(Extracted records)
::::

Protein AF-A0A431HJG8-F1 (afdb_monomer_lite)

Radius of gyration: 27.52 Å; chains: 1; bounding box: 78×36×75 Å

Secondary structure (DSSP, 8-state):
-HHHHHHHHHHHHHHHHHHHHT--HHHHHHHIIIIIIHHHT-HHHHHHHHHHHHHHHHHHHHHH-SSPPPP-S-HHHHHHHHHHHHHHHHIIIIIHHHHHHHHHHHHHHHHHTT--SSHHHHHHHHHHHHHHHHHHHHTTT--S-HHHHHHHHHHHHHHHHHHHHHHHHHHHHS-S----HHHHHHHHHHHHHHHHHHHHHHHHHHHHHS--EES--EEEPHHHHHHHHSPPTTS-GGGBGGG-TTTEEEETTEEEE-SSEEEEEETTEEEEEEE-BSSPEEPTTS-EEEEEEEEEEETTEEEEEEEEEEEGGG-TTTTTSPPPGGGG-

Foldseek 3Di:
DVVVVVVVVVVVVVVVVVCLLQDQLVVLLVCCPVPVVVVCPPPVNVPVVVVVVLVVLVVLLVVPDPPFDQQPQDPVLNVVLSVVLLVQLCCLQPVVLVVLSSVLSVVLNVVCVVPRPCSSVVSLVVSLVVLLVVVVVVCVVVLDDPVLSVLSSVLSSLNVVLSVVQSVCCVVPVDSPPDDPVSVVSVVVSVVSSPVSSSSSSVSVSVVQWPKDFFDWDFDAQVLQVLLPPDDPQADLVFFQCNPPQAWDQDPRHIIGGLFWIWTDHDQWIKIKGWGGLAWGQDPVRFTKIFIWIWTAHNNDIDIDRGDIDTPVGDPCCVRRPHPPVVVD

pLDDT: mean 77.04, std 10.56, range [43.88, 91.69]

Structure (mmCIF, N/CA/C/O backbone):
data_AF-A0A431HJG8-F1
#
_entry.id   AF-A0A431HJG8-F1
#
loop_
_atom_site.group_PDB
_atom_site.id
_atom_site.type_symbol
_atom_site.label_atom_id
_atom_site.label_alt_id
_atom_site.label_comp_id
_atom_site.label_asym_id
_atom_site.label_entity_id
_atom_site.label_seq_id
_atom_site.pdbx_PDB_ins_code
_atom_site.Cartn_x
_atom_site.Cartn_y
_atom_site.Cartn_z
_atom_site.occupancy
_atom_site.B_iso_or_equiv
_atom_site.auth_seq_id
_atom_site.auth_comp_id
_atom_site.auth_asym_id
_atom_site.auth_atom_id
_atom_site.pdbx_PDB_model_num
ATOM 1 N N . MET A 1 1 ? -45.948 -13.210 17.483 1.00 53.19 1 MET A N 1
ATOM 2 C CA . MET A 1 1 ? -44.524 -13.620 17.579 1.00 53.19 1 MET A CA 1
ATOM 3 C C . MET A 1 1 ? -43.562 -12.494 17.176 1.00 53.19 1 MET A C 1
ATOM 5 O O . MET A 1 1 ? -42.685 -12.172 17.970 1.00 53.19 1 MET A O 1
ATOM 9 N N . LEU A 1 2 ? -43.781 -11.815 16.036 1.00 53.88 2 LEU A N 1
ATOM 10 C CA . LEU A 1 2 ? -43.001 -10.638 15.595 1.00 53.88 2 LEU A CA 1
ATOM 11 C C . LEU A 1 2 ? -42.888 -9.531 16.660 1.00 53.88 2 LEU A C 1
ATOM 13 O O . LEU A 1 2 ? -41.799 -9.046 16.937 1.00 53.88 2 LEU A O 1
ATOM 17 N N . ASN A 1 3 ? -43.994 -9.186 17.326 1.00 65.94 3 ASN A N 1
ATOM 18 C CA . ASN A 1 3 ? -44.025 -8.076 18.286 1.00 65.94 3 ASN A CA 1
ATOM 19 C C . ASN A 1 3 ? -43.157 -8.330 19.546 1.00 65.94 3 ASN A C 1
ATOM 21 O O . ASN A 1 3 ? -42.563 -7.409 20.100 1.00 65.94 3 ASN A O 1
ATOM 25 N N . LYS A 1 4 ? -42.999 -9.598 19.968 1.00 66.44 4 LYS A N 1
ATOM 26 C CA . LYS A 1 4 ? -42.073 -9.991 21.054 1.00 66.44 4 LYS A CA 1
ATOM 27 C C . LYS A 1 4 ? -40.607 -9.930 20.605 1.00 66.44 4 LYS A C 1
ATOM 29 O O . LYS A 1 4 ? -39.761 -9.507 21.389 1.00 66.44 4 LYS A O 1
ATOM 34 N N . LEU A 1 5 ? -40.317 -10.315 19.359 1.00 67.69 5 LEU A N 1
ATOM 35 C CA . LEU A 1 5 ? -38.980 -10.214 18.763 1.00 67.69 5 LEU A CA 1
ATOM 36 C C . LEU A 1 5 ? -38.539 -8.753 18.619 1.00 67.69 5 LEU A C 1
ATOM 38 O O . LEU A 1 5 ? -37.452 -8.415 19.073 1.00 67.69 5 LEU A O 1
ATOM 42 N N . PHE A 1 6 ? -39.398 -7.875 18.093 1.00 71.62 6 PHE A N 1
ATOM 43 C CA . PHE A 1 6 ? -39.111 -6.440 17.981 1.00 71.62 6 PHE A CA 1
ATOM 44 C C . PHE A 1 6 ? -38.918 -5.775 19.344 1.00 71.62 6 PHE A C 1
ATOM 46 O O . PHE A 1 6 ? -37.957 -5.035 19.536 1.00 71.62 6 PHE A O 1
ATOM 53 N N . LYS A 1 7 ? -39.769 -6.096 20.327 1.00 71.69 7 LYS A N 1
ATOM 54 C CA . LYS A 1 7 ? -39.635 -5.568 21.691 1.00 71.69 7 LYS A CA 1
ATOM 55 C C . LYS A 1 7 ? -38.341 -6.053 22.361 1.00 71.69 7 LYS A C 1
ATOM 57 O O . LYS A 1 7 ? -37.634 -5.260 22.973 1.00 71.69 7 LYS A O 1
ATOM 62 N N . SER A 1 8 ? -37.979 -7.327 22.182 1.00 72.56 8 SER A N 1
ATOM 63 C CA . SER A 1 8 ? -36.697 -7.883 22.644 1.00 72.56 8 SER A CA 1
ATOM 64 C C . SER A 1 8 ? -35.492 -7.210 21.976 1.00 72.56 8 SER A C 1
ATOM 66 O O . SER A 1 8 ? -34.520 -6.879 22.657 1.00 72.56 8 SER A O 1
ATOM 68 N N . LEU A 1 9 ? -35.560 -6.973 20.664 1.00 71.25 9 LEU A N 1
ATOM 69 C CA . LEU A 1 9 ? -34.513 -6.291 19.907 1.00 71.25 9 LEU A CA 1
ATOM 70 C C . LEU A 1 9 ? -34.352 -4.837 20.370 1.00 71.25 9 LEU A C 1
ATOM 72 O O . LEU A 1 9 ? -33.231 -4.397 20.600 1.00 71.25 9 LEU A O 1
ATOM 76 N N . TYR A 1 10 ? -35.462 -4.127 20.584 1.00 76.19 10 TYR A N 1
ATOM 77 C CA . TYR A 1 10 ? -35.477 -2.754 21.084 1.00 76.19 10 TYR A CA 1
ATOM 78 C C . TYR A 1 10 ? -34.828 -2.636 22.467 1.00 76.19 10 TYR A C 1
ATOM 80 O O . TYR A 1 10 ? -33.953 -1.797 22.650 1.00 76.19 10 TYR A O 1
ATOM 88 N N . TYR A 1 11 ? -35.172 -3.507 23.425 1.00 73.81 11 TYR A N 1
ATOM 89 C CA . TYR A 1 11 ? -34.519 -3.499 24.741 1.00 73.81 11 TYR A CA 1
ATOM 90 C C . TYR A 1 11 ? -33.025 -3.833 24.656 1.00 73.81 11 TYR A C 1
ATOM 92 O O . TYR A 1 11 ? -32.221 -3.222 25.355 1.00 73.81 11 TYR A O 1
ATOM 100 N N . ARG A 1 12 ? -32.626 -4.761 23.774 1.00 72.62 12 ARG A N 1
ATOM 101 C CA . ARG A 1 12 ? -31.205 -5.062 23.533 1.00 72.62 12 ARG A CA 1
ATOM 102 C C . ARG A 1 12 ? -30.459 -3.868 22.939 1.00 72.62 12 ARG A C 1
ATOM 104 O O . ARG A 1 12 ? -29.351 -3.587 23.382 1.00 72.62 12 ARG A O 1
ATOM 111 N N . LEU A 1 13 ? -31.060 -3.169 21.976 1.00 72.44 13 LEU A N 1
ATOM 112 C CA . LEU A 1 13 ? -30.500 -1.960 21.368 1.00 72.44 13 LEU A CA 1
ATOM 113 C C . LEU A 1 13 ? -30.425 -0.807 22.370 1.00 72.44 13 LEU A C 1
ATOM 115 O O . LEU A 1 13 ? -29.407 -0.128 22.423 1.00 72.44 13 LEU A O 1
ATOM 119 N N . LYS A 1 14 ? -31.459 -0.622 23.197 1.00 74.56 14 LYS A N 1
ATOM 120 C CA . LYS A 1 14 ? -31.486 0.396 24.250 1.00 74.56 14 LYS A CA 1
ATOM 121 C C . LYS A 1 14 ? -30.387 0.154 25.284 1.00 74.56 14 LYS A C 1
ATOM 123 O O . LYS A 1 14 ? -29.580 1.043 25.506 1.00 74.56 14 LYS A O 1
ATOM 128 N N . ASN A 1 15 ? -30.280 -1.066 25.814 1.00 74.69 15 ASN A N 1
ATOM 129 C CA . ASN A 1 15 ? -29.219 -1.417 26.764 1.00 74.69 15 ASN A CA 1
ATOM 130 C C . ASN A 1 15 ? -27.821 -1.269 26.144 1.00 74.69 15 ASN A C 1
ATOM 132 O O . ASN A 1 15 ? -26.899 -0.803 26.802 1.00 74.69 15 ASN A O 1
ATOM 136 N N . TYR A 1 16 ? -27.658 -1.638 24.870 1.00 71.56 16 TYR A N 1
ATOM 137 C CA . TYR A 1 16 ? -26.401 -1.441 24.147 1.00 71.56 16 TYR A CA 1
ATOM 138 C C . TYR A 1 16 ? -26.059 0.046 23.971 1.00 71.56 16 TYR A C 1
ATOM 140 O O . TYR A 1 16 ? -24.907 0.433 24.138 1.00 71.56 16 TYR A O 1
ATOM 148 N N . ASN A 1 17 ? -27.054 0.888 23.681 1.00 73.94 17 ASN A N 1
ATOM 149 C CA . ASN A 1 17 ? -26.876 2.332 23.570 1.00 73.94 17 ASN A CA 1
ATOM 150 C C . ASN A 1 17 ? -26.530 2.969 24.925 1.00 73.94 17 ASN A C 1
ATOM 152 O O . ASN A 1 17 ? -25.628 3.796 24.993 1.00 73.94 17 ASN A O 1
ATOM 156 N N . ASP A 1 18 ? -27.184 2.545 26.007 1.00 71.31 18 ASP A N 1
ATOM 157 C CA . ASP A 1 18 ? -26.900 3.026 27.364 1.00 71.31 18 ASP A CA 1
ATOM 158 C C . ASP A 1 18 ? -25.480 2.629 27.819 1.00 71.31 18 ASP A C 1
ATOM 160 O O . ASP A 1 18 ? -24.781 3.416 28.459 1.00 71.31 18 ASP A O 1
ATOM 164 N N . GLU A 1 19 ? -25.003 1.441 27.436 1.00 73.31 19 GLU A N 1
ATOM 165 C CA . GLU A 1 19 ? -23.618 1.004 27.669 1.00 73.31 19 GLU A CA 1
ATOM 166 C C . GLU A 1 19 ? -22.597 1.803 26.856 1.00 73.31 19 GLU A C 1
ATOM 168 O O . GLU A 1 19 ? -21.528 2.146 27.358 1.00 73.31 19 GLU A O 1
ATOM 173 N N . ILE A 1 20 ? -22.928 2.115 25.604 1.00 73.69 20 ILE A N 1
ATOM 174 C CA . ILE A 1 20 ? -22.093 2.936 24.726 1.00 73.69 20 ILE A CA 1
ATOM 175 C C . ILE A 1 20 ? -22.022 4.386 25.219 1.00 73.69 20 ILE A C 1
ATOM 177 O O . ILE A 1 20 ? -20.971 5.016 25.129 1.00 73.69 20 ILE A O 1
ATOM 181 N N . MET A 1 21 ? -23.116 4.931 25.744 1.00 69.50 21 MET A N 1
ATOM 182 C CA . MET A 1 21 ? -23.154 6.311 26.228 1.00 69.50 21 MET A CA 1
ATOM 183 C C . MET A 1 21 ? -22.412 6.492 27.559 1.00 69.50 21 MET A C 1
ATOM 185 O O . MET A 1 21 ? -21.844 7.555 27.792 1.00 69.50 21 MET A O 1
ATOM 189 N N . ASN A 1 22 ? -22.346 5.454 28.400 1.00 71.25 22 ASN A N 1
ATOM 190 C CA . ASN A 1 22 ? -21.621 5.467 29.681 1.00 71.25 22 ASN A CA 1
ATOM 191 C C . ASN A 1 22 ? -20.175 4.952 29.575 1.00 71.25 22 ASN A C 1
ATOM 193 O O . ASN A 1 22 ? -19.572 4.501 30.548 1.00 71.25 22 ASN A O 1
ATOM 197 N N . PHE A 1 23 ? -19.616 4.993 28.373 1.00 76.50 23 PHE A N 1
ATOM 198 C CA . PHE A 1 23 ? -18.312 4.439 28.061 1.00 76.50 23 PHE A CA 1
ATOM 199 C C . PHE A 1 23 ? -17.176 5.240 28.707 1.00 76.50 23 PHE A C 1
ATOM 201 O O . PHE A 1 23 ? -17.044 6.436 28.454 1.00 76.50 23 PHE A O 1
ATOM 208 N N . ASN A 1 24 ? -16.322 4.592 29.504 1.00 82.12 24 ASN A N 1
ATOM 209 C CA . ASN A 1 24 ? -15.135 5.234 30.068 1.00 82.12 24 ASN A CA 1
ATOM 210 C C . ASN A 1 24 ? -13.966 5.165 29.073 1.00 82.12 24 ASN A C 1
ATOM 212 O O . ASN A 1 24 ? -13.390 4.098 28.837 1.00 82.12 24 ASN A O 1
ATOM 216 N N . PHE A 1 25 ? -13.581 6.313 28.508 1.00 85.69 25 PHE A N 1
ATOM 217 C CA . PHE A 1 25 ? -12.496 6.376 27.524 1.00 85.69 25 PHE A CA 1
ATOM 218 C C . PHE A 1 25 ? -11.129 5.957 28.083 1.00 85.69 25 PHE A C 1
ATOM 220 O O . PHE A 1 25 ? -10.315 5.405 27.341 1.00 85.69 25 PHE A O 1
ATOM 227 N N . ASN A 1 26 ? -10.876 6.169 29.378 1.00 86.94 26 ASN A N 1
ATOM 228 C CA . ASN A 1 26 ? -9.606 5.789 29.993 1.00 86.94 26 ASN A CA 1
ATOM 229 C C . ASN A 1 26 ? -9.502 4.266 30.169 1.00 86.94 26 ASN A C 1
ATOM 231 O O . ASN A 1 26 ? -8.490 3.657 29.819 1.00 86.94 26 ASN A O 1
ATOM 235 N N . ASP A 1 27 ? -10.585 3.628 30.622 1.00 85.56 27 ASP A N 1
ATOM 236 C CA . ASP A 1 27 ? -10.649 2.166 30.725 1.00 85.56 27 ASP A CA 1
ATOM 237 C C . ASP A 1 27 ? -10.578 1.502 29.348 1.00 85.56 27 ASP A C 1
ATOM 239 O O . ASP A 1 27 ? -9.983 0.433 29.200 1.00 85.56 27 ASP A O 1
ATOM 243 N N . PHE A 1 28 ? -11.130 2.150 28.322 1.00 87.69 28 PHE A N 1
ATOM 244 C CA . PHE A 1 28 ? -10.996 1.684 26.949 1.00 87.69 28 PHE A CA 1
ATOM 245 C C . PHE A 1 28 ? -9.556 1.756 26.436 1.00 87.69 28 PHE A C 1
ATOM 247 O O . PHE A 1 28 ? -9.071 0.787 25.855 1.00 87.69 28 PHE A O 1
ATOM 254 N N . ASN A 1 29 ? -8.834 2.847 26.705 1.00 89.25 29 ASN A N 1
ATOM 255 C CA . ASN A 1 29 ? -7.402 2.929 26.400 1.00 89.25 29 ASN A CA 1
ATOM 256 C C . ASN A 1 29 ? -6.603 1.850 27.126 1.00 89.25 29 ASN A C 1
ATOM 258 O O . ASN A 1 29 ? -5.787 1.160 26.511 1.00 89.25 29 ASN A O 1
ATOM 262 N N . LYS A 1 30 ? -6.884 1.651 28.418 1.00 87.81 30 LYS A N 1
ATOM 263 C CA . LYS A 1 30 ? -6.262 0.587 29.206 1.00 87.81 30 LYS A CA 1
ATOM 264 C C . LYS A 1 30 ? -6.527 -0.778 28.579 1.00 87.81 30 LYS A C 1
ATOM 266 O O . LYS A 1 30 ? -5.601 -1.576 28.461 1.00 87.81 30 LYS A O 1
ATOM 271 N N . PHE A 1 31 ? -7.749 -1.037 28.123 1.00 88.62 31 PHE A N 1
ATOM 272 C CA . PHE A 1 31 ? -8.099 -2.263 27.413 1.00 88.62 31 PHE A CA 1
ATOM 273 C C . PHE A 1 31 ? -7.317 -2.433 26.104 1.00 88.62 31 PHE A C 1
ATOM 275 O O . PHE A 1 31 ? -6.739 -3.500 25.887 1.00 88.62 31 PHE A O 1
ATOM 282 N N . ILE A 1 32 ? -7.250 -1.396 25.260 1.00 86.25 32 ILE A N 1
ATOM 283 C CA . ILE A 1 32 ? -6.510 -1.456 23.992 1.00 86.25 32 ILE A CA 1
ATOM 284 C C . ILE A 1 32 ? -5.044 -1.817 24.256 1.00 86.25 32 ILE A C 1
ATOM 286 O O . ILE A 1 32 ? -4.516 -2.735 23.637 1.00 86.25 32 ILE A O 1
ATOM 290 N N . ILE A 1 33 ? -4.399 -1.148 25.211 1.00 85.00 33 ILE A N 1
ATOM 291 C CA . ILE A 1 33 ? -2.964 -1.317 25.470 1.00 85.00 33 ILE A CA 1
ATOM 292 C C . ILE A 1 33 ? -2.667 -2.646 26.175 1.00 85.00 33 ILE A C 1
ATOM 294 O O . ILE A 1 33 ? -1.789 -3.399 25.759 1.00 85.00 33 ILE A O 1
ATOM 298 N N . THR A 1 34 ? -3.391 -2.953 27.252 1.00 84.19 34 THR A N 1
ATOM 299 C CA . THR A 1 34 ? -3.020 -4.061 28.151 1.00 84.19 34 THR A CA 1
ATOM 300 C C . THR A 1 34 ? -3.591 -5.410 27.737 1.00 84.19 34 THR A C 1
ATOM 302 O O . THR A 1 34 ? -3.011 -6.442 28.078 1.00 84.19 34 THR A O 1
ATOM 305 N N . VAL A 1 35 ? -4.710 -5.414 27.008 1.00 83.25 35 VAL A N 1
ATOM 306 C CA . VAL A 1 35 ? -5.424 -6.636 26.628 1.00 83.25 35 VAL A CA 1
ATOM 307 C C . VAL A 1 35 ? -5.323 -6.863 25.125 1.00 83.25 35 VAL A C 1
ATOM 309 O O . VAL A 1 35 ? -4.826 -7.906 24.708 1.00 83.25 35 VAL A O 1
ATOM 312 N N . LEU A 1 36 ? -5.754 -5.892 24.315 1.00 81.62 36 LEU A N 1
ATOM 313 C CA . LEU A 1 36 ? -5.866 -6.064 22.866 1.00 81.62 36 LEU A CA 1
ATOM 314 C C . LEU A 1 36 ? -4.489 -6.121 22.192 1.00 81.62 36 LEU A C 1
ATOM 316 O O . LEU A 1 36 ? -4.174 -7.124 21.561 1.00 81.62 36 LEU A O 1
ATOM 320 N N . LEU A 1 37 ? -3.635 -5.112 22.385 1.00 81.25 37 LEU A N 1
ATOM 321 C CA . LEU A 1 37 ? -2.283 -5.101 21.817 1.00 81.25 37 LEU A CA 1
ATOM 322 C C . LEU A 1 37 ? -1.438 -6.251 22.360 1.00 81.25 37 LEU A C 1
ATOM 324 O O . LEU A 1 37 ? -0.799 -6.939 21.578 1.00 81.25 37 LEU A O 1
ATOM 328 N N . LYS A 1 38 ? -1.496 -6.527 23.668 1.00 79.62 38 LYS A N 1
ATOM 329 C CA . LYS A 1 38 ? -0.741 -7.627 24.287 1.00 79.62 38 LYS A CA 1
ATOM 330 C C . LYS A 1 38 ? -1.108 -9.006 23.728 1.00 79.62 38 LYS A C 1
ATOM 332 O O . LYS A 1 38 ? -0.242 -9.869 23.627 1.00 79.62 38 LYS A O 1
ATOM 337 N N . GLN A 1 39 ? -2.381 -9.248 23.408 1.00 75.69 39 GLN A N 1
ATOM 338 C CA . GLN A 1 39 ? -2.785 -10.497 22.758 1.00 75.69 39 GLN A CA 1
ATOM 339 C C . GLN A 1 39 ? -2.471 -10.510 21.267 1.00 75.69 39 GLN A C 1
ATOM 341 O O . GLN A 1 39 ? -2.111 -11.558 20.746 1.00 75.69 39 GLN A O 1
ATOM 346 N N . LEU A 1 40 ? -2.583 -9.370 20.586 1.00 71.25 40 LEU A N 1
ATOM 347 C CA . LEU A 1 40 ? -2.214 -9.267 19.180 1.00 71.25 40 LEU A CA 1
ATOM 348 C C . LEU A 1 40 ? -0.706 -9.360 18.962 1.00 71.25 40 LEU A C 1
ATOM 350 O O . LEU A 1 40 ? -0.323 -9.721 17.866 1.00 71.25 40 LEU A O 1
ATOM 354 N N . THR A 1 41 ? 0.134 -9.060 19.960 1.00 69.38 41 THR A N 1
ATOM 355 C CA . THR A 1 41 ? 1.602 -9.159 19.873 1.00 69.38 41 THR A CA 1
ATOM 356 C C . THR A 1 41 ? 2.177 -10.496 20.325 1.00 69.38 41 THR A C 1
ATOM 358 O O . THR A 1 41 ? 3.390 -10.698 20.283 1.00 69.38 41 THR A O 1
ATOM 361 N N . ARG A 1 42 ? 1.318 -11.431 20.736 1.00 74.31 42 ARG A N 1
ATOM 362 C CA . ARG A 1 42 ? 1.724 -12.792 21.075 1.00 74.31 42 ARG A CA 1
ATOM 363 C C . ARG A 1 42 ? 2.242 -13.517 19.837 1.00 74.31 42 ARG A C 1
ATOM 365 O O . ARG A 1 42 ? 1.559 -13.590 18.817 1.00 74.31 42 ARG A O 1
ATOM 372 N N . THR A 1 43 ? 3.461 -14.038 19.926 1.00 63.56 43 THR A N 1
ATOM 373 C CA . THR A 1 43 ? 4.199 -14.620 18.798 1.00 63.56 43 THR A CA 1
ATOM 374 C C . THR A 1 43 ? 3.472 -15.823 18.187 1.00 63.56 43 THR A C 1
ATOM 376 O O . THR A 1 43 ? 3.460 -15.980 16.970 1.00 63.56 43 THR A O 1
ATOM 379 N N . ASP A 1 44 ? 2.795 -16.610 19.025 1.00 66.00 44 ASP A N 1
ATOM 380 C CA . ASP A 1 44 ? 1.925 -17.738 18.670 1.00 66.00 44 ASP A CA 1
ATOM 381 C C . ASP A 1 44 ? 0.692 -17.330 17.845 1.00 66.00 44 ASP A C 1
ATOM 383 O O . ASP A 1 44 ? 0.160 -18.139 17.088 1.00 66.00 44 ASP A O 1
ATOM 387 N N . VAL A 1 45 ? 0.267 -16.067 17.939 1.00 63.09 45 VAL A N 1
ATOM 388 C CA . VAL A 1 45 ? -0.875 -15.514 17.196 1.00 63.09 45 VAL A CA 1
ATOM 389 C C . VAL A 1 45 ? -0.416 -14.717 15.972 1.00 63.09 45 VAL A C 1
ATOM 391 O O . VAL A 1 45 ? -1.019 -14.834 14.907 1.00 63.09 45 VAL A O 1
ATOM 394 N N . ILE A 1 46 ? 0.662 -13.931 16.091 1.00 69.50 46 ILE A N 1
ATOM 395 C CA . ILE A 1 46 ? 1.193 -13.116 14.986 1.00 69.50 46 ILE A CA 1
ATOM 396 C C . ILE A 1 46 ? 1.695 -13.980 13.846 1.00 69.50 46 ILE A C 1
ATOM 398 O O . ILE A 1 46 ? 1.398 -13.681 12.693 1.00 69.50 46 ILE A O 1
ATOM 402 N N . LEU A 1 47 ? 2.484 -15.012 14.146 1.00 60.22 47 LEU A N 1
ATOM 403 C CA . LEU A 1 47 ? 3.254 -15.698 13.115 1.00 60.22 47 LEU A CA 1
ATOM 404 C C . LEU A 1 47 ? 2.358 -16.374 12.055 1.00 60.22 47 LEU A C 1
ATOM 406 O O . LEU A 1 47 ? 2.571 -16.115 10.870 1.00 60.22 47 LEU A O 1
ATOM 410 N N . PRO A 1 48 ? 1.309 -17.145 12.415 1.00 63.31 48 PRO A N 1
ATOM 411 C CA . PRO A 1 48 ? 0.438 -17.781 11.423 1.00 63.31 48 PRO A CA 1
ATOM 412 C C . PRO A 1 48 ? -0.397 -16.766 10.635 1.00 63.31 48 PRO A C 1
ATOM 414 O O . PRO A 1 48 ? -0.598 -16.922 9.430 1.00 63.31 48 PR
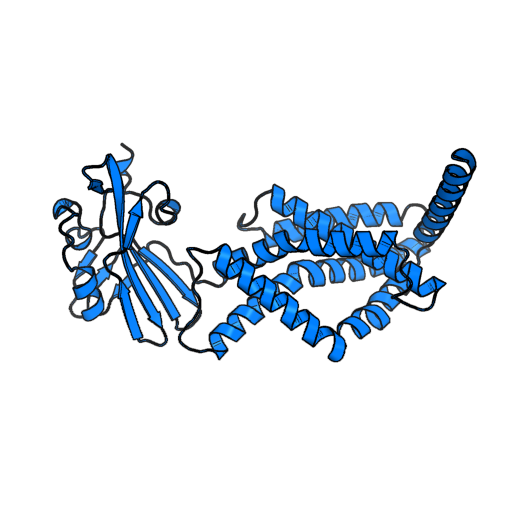O A O 1
ATOM 417 N N . VAL A 1 49 ? -0.863 -15.705 11.305 1.00 63.91 49 VAL A N 1
ATOM 418 C CA . VAL A 1 49 ? -1.653 -14.635 10.679 1.00 63.91 49 VAL A CA 1
ATOM 419 C C . VAL A 1 49 ? -0.797 -13.846 9.694 1.00 63.91 49 VAL A C 1
ATOM 421 O O . VAL A 1 49 ? -1.243 -13.585 8.581 1.00 63.91 49 VAL A O 1
ATOM 424 N N . ALA A 1 50 ? 0.441 -13.519 10.066 1.00 66.88 50 ALA A N 1
ATOM 425 C CA . ALA A 1 50 ? 1.392 -12.838 9.200 1.00 66.88 50 ALA A CA 1
ATOM 426 C C . ALA A 1 50 ? 1.712 -13.683 7.964 1.00 66.88 50 ALA A C 1
ATOM 428 O O . ALA A 1 50 ? 1.640 -13.164 6.856 1.00 66.88 50 ALA A O 1
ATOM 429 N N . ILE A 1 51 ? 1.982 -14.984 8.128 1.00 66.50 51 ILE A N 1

::::

WHAT IS NEEDED → Please reproduce, exactly as they appear above, the lines from the line containing "ATOM 10 C CA" up to and including the line containing "ATOM 29 O O".

RESPONSE TO THE TASK →
ATOM 10 C CA . LEU A 1 2 ? -43.001 -10.638 15.595 1.00 53.88 2 LEU A CA 1
ATOM 11 C C . LEU A 1 2 ? -42.888 -9.531 16.660 1.00 53.88 2 LEU A C 1
ATOM 13 O O . LEU A 1 2 ? -41.799 -9.046 16.937 1.00 53.88 2 LEU A O 1
ATOM 17 N N . ASN A 1 3 ? -43.994 -9.186 17.326 1.00 65.94 3 ASN A N 1
ATOM 18 C CA . ASN A 1 3 ? -44.025 -8.076 18.286 1.00 65.94 3 ASN A CA 1
ATOM 19 C C . ASN A 1 3 ? -43.157 -8.330 19.546 1.00 65.94 3 ASN A C 1
ATOM 21 O O . ASN A 1 3 ? -42.563 -7.409 20.100 1.00 65.94 3 ASN A O 1
ATOM 25 N N . LYS A 1 4 ? -42.999 -9.598 19.968 1.00 66.44 4 LYS A N 1
ATOM 26 C CA . LYS A 1 4 ? -42.073 -9.991 21.054 1.00 66.44 4 LYS A CA 1
ATOM 27 C C . LYS A 1 4 ? -40.607 -9.930 20.605 1.00 66.44 4 LYS A C 1
ATOM 29 O O . LYS A 1 4 ? -39.761 -9.507 21.389 1.00 66.44 4 LYS A O 1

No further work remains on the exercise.